* WORK ITEM *
Locate the line that contains "ATOM 180 O O" in the entries below, then repeat it and every following line through the line that contains "ATOM 188 O O", exactly, and no others.

Start of Block

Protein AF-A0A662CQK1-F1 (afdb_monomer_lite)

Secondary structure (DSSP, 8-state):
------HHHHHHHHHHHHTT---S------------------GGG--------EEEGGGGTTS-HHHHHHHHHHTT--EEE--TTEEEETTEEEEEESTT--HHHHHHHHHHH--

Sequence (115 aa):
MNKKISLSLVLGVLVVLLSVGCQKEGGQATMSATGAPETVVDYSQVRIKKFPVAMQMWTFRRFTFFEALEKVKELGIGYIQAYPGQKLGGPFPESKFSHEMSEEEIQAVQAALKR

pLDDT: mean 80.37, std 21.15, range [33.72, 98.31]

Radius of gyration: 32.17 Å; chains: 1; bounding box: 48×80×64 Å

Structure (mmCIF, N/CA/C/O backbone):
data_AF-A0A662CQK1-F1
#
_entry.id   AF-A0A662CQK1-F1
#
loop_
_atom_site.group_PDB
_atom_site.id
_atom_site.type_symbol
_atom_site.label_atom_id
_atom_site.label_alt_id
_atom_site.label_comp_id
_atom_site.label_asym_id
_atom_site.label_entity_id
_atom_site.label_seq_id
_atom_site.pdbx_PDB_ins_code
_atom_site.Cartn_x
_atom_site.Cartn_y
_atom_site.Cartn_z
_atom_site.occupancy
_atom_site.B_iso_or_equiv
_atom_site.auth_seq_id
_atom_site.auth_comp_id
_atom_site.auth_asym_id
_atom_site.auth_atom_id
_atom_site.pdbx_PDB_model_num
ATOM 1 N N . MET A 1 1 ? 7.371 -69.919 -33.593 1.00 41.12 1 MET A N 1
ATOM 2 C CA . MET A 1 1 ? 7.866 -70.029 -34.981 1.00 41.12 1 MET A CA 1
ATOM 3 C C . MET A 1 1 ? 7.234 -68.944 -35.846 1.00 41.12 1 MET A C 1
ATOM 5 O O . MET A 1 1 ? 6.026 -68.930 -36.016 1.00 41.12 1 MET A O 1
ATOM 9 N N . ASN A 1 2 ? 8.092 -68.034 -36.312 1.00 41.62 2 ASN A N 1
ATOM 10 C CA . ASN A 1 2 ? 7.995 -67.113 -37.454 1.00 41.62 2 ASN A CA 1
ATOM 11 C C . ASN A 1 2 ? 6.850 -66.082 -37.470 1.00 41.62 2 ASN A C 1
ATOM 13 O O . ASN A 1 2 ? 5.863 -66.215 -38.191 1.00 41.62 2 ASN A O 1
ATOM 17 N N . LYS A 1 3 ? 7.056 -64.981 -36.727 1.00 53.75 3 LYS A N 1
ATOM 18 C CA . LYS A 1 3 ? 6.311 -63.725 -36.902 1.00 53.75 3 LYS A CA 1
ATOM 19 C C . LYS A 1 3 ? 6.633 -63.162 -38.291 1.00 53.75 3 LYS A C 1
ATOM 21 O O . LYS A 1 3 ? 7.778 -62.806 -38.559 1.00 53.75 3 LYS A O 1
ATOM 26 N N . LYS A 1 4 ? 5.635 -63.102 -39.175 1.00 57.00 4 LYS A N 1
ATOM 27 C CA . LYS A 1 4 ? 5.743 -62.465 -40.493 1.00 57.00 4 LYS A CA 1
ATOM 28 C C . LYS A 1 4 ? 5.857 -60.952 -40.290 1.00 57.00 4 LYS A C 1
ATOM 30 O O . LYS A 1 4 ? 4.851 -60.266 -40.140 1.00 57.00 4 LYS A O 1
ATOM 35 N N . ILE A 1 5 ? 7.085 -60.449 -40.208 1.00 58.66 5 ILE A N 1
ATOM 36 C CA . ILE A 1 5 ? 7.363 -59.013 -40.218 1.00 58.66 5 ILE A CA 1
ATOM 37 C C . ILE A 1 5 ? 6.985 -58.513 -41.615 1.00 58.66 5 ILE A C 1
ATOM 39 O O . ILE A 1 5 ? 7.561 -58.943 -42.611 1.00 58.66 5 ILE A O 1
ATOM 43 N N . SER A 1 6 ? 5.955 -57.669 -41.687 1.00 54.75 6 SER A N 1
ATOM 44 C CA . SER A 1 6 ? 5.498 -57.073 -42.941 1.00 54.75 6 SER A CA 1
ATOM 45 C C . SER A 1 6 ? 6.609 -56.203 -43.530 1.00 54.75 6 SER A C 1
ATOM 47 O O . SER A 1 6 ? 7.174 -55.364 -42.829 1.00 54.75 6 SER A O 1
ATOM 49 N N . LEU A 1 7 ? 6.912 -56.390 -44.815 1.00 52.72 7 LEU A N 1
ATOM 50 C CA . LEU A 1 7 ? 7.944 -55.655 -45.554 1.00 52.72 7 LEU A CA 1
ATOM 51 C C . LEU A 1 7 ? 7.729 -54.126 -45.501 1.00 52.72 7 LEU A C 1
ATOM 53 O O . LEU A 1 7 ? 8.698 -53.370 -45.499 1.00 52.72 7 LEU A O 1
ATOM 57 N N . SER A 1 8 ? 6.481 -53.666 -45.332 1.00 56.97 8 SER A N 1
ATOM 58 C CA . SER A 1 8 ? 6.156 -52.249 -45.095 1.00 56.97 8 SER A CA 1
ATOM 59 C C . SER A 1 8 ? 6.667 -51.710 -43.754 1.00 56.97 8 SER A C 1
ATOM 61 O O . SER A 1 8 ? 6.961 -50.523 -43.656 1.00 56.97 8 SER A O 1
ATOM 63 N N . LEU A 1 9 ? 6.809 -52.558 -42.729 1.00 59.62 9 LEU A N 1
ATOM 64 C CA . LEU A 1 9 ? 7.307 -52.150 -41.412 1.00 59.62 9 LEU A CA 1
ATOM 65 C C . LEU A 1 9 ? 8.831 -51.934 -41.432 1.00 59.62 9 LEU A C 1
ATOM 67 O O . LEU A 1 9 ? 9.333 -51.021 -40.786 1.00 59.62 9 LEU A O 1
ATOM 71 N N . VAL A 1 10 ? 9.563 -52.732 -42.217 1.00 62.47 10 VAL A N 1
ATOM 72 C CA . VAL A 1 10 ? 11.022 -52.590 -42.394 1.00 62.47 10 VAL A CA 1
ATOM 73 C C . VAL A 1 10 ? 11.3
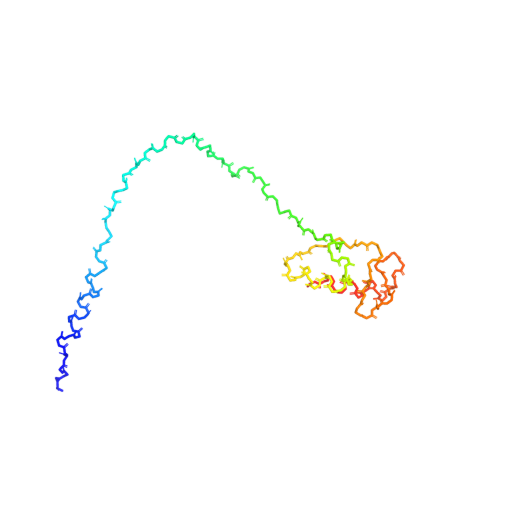49 -51.397 -43.297 1.00 62.47 10 VAL A C 1
ATOM 75 O O . VAL A 1 10 ? 12.275 -50.644 -43.005 1.00 62.47 10 VAL A O 1
ATOM 78 N N . LEU A 1 11 ? 10.545 -51.165 -44.342 1.00 60.22 11 LEU A N 1
ATOM 79 C CA . LEU A 1 11 ? 10.693 -50.000 -45.218 1.00 60.22 11 LEU A CA 1
ATOM 80 C C . LEU A 1 11 ? 10.381 -48.684 -44.481 1.00 60.22 11 LEU A C 1
ATOM 82 O O . LEU A 1 11 ? 11.088 -47.698 -44.665 1.00 60.22 11 LEU A O 1
ATOM 86 N N . GLY A 1 12 ? 9.383 -48.684 -43.588 1.00 58.72 12 GLY A N 1
ATOM 87 C CA . GLY A 1 12 ? 9.047 -47.522 -42.758 1.00 58.72 12 GLY A CA 1
ATOM 88 C C . GLY A 1 12 ? 10.144 -47.143 -41.757 1.00 58.72 12 GLY A C 1
ATOM 89 O O . GLY A 1 12 ? 
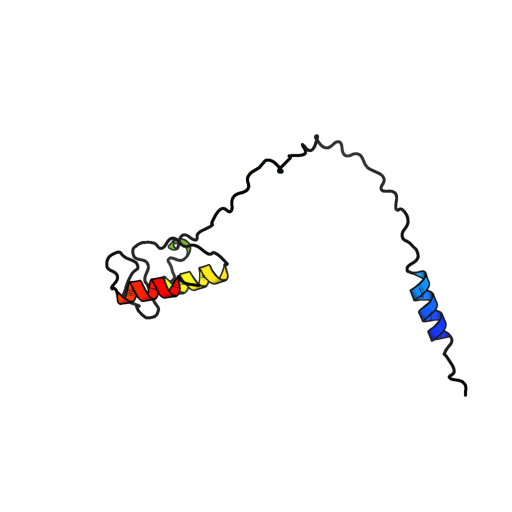10.429 -45.962 -41.579 1.00 58.72 12 GLY A O 1
ATOM 90 N N . VAL A 1 13 ? 10.816 -48.127 -41.150 1.00 62.09 13 VAL A N 1
ATOM 91 C CA . VAL A 1 13 ? 11.927 -47.880 -40.209 1.00 62.09 13 VAL A CA 1
ATOM 92 C C . VAL A 1 13 ? 13.205 -47.435 -40.938 1.00 62.09 13 VAL A C 1
ATOM 94 O O . VAL A 1 13 ? 13.937 -46.592 -40.422 1.00 62.09 13 VAL A O 1
ATOM 97 N N . LEU A 1 14 ? 13.446 -47.909 -42.167 1.00 60.50 14 LEU A N 1
ATOM 98 C CA . LEU A 1 14 ? 14.583 -47.481 -42.993 1.00 60.50 14 LEU A CA 1
ATOM 99 C C . LEU A 1 14 ? 14.456 -46.020 -43.470 1.00 60.50 14 LEU A C 1
ATOM 101 O O . LEU A 1 14 ? 15.452 -45.302 -43.507 1.00 60.50 14 LEU A O 1
ATOM 105 N N . VAL A 1 15 ? 13.240 -45.552 -43.776 1.00 60.41 15 VAL A N 1
ATOM 106 C CA . VAL A 1 15 ? 12.987 -44.150 -44.173 1.00 60.41 15 VAL A CA 1
ATOM 107 C C . VAL A 1 15 ? 13.196 -43.175 -43.005 1.00 60.41 15 VAL A C 1
ATOM 109 O O . VAL A 1 15 ? 13.710 -42.080 -43.214 1.00 60.41 15 VAL A O 1
ATOM 112 N N . VAL A 1 16 ? 12.878 -43.580 -41.771 1.00 59.22 16 VAL A N 1
ATOM 113 C CA . VAL A 1 16 ? 13.088 -42.757 -40.562 1.00 59.22 16 VAL A CA 1
ATOM 114 C C . VAL A 1 16 ? 14.565 -42.700 -40.140 1.00 59.22 16 VAL A C 1
ATOM 116 O O . VAL A 1 16 ? 15.004 -41.707 -39.569 1.00 59.22 16 VAL A O 1
ATOM 119 N N . LEU A 1 17 ? 15.362 -43.726 -40.454 1.00 57.72 17 LEU A N 1
ATOM 120 C CA . LEU A 1 17 ? 16.805 -43.740 -40.172 1.00 57.72 17 LEU A CA 1
ATOM 121 C C . LEU A 1 17 ? 17.642 -42.973 -41.211 1.00 57.72 17 LEU A C 1
ATOM 123 O O . LEU A 1 17 ? 18.748 -42.540 -40.895 1.00 57.72 17 LEU A O 1
ATOM 127 N N . LEU A 1 18 ? 17.121 -42.748 -42.422 1.00 53.72 18 LEU A N 1
ATOM 128 C CA .
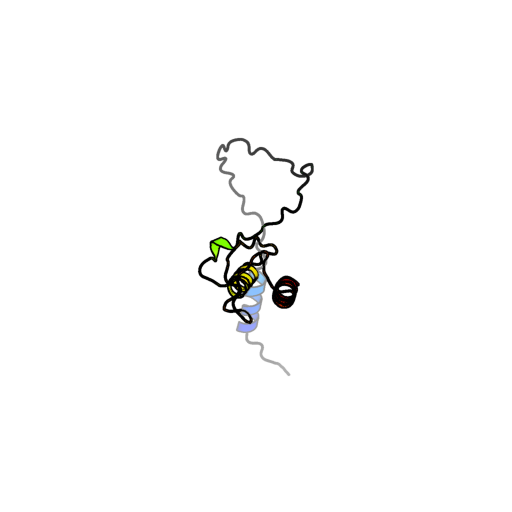 LEU A 1 18 ? 17.802 -41.977 -43.473 1.00 53.72 18 LEU A CA 1
ATOM 129 C C . LEU A 1 18 ? 17.557 -40.458 -43.389 1.00 53.72 18 LEU A C 1
ATOM 131 O O . LEU A 1 18 ? 18.320 -39.690 -43.970 1.00 53.72 18 LEU A O 1
ATOM 135 N N . SER A 1 19 ? 16.554 -39.994 -42.636 1.00 47.50 19 SER A N 1
ATOM 136 C CA . SER A 1 19 ? 16.242 -38.563 -42.477 1.00 47.50 19 SER A CA 1
ATOM 137 C C . SER A 1 19 ? 17.036 -37.842 -41.374 1.00 47.50 19 SER A C 1
ATOM 139 O O . SER A 1 19 ? 16.923 -36.626 -41.247 1.00 47.50 19 SER A O 1
ATOM 141 N N . VAL A 1 20 ? 17.891 -38.543 -40.617 1.00 60.84 20 VAL A N 1
ATOM 142 C CA . VAL A 1 20 ? 18.760 -37.950 -39.569 1.00 60.84 20 VAL A CA 1
ATOM 143 C C . VAL A 1 20 ? 20.204 -37.712 -40.068 1.00 60.84 20 VAL A C 1
ATOM 145 O O . VAL A 1 20 ? 21.073 -37.262 -39.330 1.00 60.84 20 VAL A O 1
ATOM 148 N N . GLY A 1 21 ? 20.481 -37.962 -41.352 1.00 52.09 21 GLY A N 1
ATOM 149 C CA . GLY A 1 21 ? 21.832 -37.921 -41.928 1.00 52.09 21 GLY A CA 1
ATOM 150 C C . GLY A 1 21 ? 22.267 -36.628 -42.628 1.00 52.09 21 GLY A C 1
ATOM 151 O O . GLY A 1 21 ? 23.314 -36.645 -43.268 1.00 52.09 21 GLY A O 1
ATOM 152 N N . CYS A 1 22 ? 21.519 -35.519 -42.557 1.00 42.53 22 CYS A N 1
ATOM 153 C CA . CYS A 1 22 ? 21.875 -34.290 -43.282 1.00 42.53 22 CYS A CA 1
ATOM 154 C C . CYS A 1 22 ? 22.013 -33.077 -42.354 1.00 42.53 22 CYS A C 1
ATOM 156 O O . CYS A 1 22 ? 21.184 -32.172 -42.350 1.00 42.53 22 CYS A O 1
ATOM 158 N N . GLN A 1 23 ? 23.105 -33.042 -41.590 1.00 51.94 23 GLN A N 1
ATOM 159 C CA . GLN A 1 23 ? 23.628 -31.807 -41.012 1.00 51.94 23 GLN A CA 1
ATOM 160 C C . GLN A 1 23 ? 25.075 -31.629 -41.468 1.00 51.94 23 GLN A C 1
ATOM 162 O O . GLN A 1 23 ? 26.004 -32.018 -40.768 1.00 51.94 23 GLN A O 1
ATOM 167 N N . LYS A 1 24 ? 25.251 -31.050 -42.663 1.00 37.25 24 LYS A N 1
ATOM 168 C CA . LYS A 1 24 ? 26.465 -30.327 -43.060 1.00 37.25 24 LYS A CA 1
ATOM 169 C C . LYS A 1 24 ? 26.128 -29.184 -44.022 1.00 37.25 24 LYS A C 1
ATOM 171 O O . LYS A 1 24 ? 25.667 -29.403 -45.134 1.00 37.25 24 LYS A O 1
ATOM 176 N N . GLU A 1 25 ? 26.389 -27.983 -43.508 1.00 46.94 25 GLU A N 1
ATOM 177 C CA . GLU A 1 25 ? 26.921 -26.810 -44.211 1.00 46.94 25 GLU A CA 1
ATOM 178 C C . GLU A 1 25 ? 26.081 -26.240 -45.360 1.00 46.94 25 GLU A C 1
ATOM 180 O O . GLU A 1 25 ? 26.469 -26.228 -46.525 1.00 46.94 25 GLU A O 1
ATOM 185 N N . GLY A 1 26 ? 24.948 -25.636 -44.990 1.00 35.09 26 GLY A N 1
ATOM 186 C CA . GLY A 1 26 ? 24.391 -24.532 -45.765 1.00 35.09 26 GLY A CA 1
ATOM 187 C C . GLY A 1 26 ? 25.292 -23.308 -45.613 1.00 35.09 26 GLY A C 1
ATOM 188 O O . GLY A 1 26 ? 25.196 -22.590 -44.619 1.00 35.09 26 GLY A O 1
ATOM 189 N N . GLY A 1 27 ? 26.188 -23.098 -46.579 1.00 37.75 27 GLY A N 1
ATOM 190 C CA . GLY A 1 27 ? 26.970 -21.874 -46.709 1.00 37.75 27 GLY A CA 1
ATOM 191 C C . GLY A 1 27 ? 26.043 -20.666 -46.795 1.00 37.75 27 GLY A C 1
ATOM 192 O O . GLY A 1 27 ? 25.300 -20.498 -47.762 1.00 37.75 27 GLY A O 1
ATOM 193 N N . GLN A 1 28 ? 26.073 -19.829 -45.763 1.00 33.72 28 GLN A N 1
ATOM 194 C CA . GLN A 1 28 ? 25.390 -18.549 -45.764 1.00 33.72 28 GLN A CA 1
ATOM 195 C C . GLN A 1 28 ? 26.242 -17.596 -46.602 1.00 33.72 28 GLN A C 1
ATOM 197 O O . GLN A 1 28 ? 27.323 -17.184 -46.186 1.00 33.72 28 GLN A O 1
ATOM 202 N N . ALA A 1 29 ? 25.779 -17.283 -47.812 1.00 42.62 29 ALA A N 1
ATOM 203 C CA . ALA A 1 29 ? 26.300 -16.149 -48.555 1.00 42.62 29 ALA A CA 1
ATOM 204 C C . ALA A 1 29 ? 26.069 -14.898 -47.698 1.00 42.62 29 ALA A C 1
ATOM 206 O O . ALA A 1 29 ? 24.939 -14.432 -47.541 1.00 42.62 29 ALA A O 1
ATOM 207 N N . THR A 1 30 ? 27.138 -14.391 -47.091 1.00 35.31 30 THR A N 1
ATOM 208 C CA . THR A 1 30 ? 27.144 -13.129 -46.361 1.00 35.31 30 THR A CA 1
ATOM 209 C C . THR A 1 30 ? 26.944 -12.012 -47.375 1.00 35.31 30 THR A C 1
ATOM 211 O O . THR A 1 30 ? 27.883 -11.520 -47.997 1.00 35.31 30 THR A O 1
ATOM 214 N N . MET A 1 31 ? 25.689 -11.610 -47.573 1.00 44.44 31 MET A N 1
ATOM 215 C CA . MET A 1 31 ? 25.400 -10.302 -48.137 1.00 44.44 31 MET A CA 1
ATOM 216 C C . MET A 1 31 ? 25.837 -9.272 -47.099 1.00 44.44 31 MET A C 1
ATOM 218 O O . MET A 1 31 ? 25.189 -9.088 -46.071 1.00 44.44 31 MET A O 1
ATOM 222 N N . SER A 1 32 ? 26.988 -8.656 -47.354 1.00 44.31 32 SER A N 1
ATOM 223 C CA . SER A 1 32 ? 27.518 -7.554 -46.564 1.00 44.31 32 SER A CA 1
ATOM 224 C C . SER A 1 32 ? 26.604 -6.344 -46.751 1.00 44.31 32 SER A C 1
ATOM 226 O O . SER A 1 32 ? 26.805 -5.527 -47.646 1.00 44.31 32 SER A O 1
ATOM 228 N N . ALA A 1 33 ? 25.568 -6.240 -45.920 1.00 53.84 33 ALA A N 1
ATOM 229 C CA . ALA A 1 33 ? 24.974 -4.950 -45.629 1.00 53.84 33 ALA A CA 1
ATOM 230 C C . ALA A 1 33 ? 26.042 -4.162 -44.867 1.00 53.84 33 ALA A C 1
ATOM 232 O O . ALA A 1 33 ? 26.447 -4.564 -43.778 1.00 53.84 33 ALA A O 1
ATOM 233 N N . THR A 1 34 ? 26.545 -3.080 -45.459 1.00 50.97 34 THR A N 1
ATOM 234 C CA . THR A 1 34 ? 27.423 -2.122 -44.782 1.00 50.97 34 THR A CA 1
ATOM 235 C C . THR A 1 34 ? 26.619 -1.435 -43.675 1.00 50.97 34 THR A C 1
ATOM 237 O O . THR A 1 34 ? 26.079 -0.347 -43.859 1.00 50.97 34 THR A O 1
ATOM 240 N N . GLY A 1 35 ? 26.459 -2.126 -42.548 1.00 57.56 35 GLY A N 1
ATOM 241 C CA . GLY A 1 35 ? 25.938 -1.584 -41.304 1.00 57.56 35 GLY A CA 1
ATOM 242 C C . GLY A 1 35 ? 27.015 -0.741 -40.638 1.00 57.56 35 GLY A C 1
ATOM 243 O O . GLY A 1 35 ? 28.198 -1.082 -40.684 1.00 57.56 35 GLY A O 1
ATOM 244 N N . ALA A 1 36 ? 26.609 0.381 -40.044 1.00 65.75 36 ALA A N 1
ATOM 245 C CA . ALA A 1 36 ? 27.460 1.153 -39.148 1.00 65.75 36 ALA A CA 1
ATOM 246 C C . ALA A 1 36 ? 28.121 0.217 -38.115 1.00 65.75 36 ALA A C 1
ATOM 248 O O . ALA A 1 36 ? 27.496 -0.776 -37.736 1.00 65.75 36 ALA A O 1
ATOM 249 N N . PRO A 1 37 ? 29.358 0.494 -37.665 1.00 63.53 37 PRO A N 1
ATOM 250 C CA . PRO A 1 37 ? 30.028 -0.370 -36.704 1.00 63.53 37 PRO A CA 1
ATOM 251 C C . PRO A 1 37 ? 29.157 -0.501 -35.451 1.00 63.53 37 PRO A C 1
ATOM 253 O O . PRO A 1 37 ? 28.938 0.480 -34.741 1.00 63.53 37 PRO A O 1
ATOM 256 N N . GLU A 1 38 ? 28.644 -1.706 -35.196 1.00 66.06 38 GLU A N 1
ATOM 257 C CA . GLU A 1 38 ? 28.015 -2.027 -33.922 1.00 66.06 38 GLU A CA 1
ATOM 258 C C . GLU A 1 38 ? 29.098 -1.918 -32.850 1.00 66.06 38 GLU A C 1
ATOM 260 O O . GLU A 1 38 ? 30.057 -2.693 -32.806 1.00 66.06 38 GLU A O 1
ATOM 265 N N . THR A 1 39 ? 28.993 -0.896 -32.008 1.00 75.00 39 THR A N 1
ATOM 266 C CA . THR A 1 39 ? 29.880 -0.749 -30.865 1.00 75.00 39 THR A CA 1
ATOM 267 C C . THR A 1 39 ? 29.539 -1.844 -29.864 1.00 75.00 39 THR A C 1
ATOM 269 O O . THR A 1 39 ? 28.477 -1.840 -29.244 1.00 75.00 39 THR A O 1
ATOM 272 N N . VAL A 1 40 ? 30.447 -2.805 -29.698 1.00 79.56 40 VAL A N 1
ATOM 273 C CA . VAL A 1 40 ? 30.336 -3.816 -28.645 1.00 79.56 40 VAL A CA 1
ATOM 274 C C . VAL A 1 40 ? 30.495 -3.103 -27.302 1.00 79.56 40 VAL A C 1
ATOM 276 O O . VAL A 1 40 ? 31.597 -2.708 -26.922 1.00 79.56 40 VAL A O 1
ATOM 279 N N . VAL A 1 41 ? 29.382 -2.885 -26.602 1.00 81.81 41 VAL A N 1
ATOM 280 C CA . VAL A 1 41 ? 29.379 -2.281 -25.265 1.00 81.81 41 VAL A CA 1
ATOM 281 C C . VAL A 1 41 ? 29.686 -3.370 -24.238 1.00 81.81 41 VAL A C 1
ATOM 283 O O . VAL A 1 41 ? 28.907 -4.305 -24.058 1.00 81.81 41 VAL A O 1
ATOM 286 N N . ASP A 1 42 ? 30.826 -3.252 -23.556 1.00 83.69 42 ASP A N 1
ATOM 287 C CA . ASP A 1 42 ? 31.204 -4.149 -22.464 1.00 83.69 42 ASP A CA 1
ATOM 288 C C . ASP A 1 42 ? 30.440 -3.795 -21.176 1.00 83.69 42 ASP A C 1
ATOM 290 O O . ASP A 1 42 ? 30.752 -2.830 -20.474 1.00 83.69 42 ASP A O 1
ATOM 294 N N . TYR A 1 43 ? 29.429 -4.601 -20.848 1.00 84.44 43 TYR A N 1
ATOM 295 C CA . TYR A 1 43 ? 28.635 -4.449 -19.627 1.00 84.44 43 TYR A CA 1
ATOM 296 C C . TYR A 1 43 ? 29.284 -5.073 -18.380 1.00 84.44 43 TYR A C 1
ATOM 298 O O . TYR A 1 43 ? 28.732 -4.928 -17.289 1.00 84.44 43 TYR A O 1
ATOM 306 N N . SER A 1 44 ? 30.447 -5.732 -18.487 1.00 84.88 44 SER A N 1
ATOM 307 C CA . SER A 1 44 ? 31.100 -6.413 -17.353 1.00 84.88 44 SER A CA 1
ATOM 308 C C . SER A 1 44 ? 31.495 -5.461 -16.220 1.00 84.88 44 SER A C 1
ATOM 310 O O . SER A 1 44 ? 31.547 -5.858 -15.055 1.00 84.88 44 SER A O 1
ATOM 312 N N . GLN A 1 45 ? 31.713 -4.186 -16.546 1.00 85.69 45 GLN A N 1
ATOM 313 C CA . GLN A 1 45 ? 32.077 -3.147 -15.580 1.00 85.69 45 GLN A CA 1
ATOM 314 C C . GLN A 1 45 ? 30.866 -2.362 -15.057 1.00 85.69 45 GLN A C 1
ATOM 316 O O . GLN A 1 45 ? 30.985 -1.569 -14.117 1.00 85.69 45 GLN A O 1
ATOM 321 N N . VAL A 1 46 ? 29.678 -2.584 -15.629 1.00 86.25 46 VAL A N 1
ATOM 322 C CA . VAL A 1 46 ? 28.459 -1.875 -15.241 1.00 86.25 46 VAL A CA 1
ATOM 323 C C . VAL A 1 46 ? 27.848 -2.555 -14.020 1.00 86.25 46 VAL A C 1
ATOM 325 O O . VAL A 1 46 ? 27.371 -3.688 -14.062 1.00 86.25 46 VAL A O 1
ATOM 328 N N . ARG A 1 47 ? 27.818 -1.837 -12.895 1.00 81.69 47 ARG A N 1
ATOM 329 C CA . ARG A 1 47 ? 27.153 -2.304 -11.671 1.00 81.69 47 ARG A CA 1
ATOM 330 C C . ARG A 1 47 ? 25.637 -2.185 -11.814 1.00 81.69 47 ARG A C 1
ATOM 332 O O . ARG A 1 47 ? 25.055 -1.160 -11.464 1.00 81.69 47 ARG A O 1
ATOM 339 N N . ILE A 1 48 ? 24.992 -3.250 -12.279 1.00 83.56 48 ILE A N 1
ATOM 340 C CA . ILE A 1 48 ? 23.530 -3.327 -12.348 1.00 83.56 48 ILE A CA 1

End of Block

* SOLVED PROBLEM *
ATOM 180 O O . GLU A 1 25 ? 26.469 -26.228 -46.525 1.00 46.94 25 GLU A O 1
ATOM 185 N N . GLY A 1 26 ? 24.948 -25.636 -44.990 1.00 35.09 26 GLY A N 1
ATOM 186 C CA . GLY A 1 26 ? 24.391 -24.532 -45.765 1.00 35.09 26 GLY A CA 1
ATOM 187 C C . GLY A 1 26 ? 25.292 -23.308 -45.613 1.00 35.09 26 GLY A C 1
ATOM 188 O O . GLY A 1 26 ? 25.196 -22.590 -44.619 1.00 35.09 26 GLY A O 1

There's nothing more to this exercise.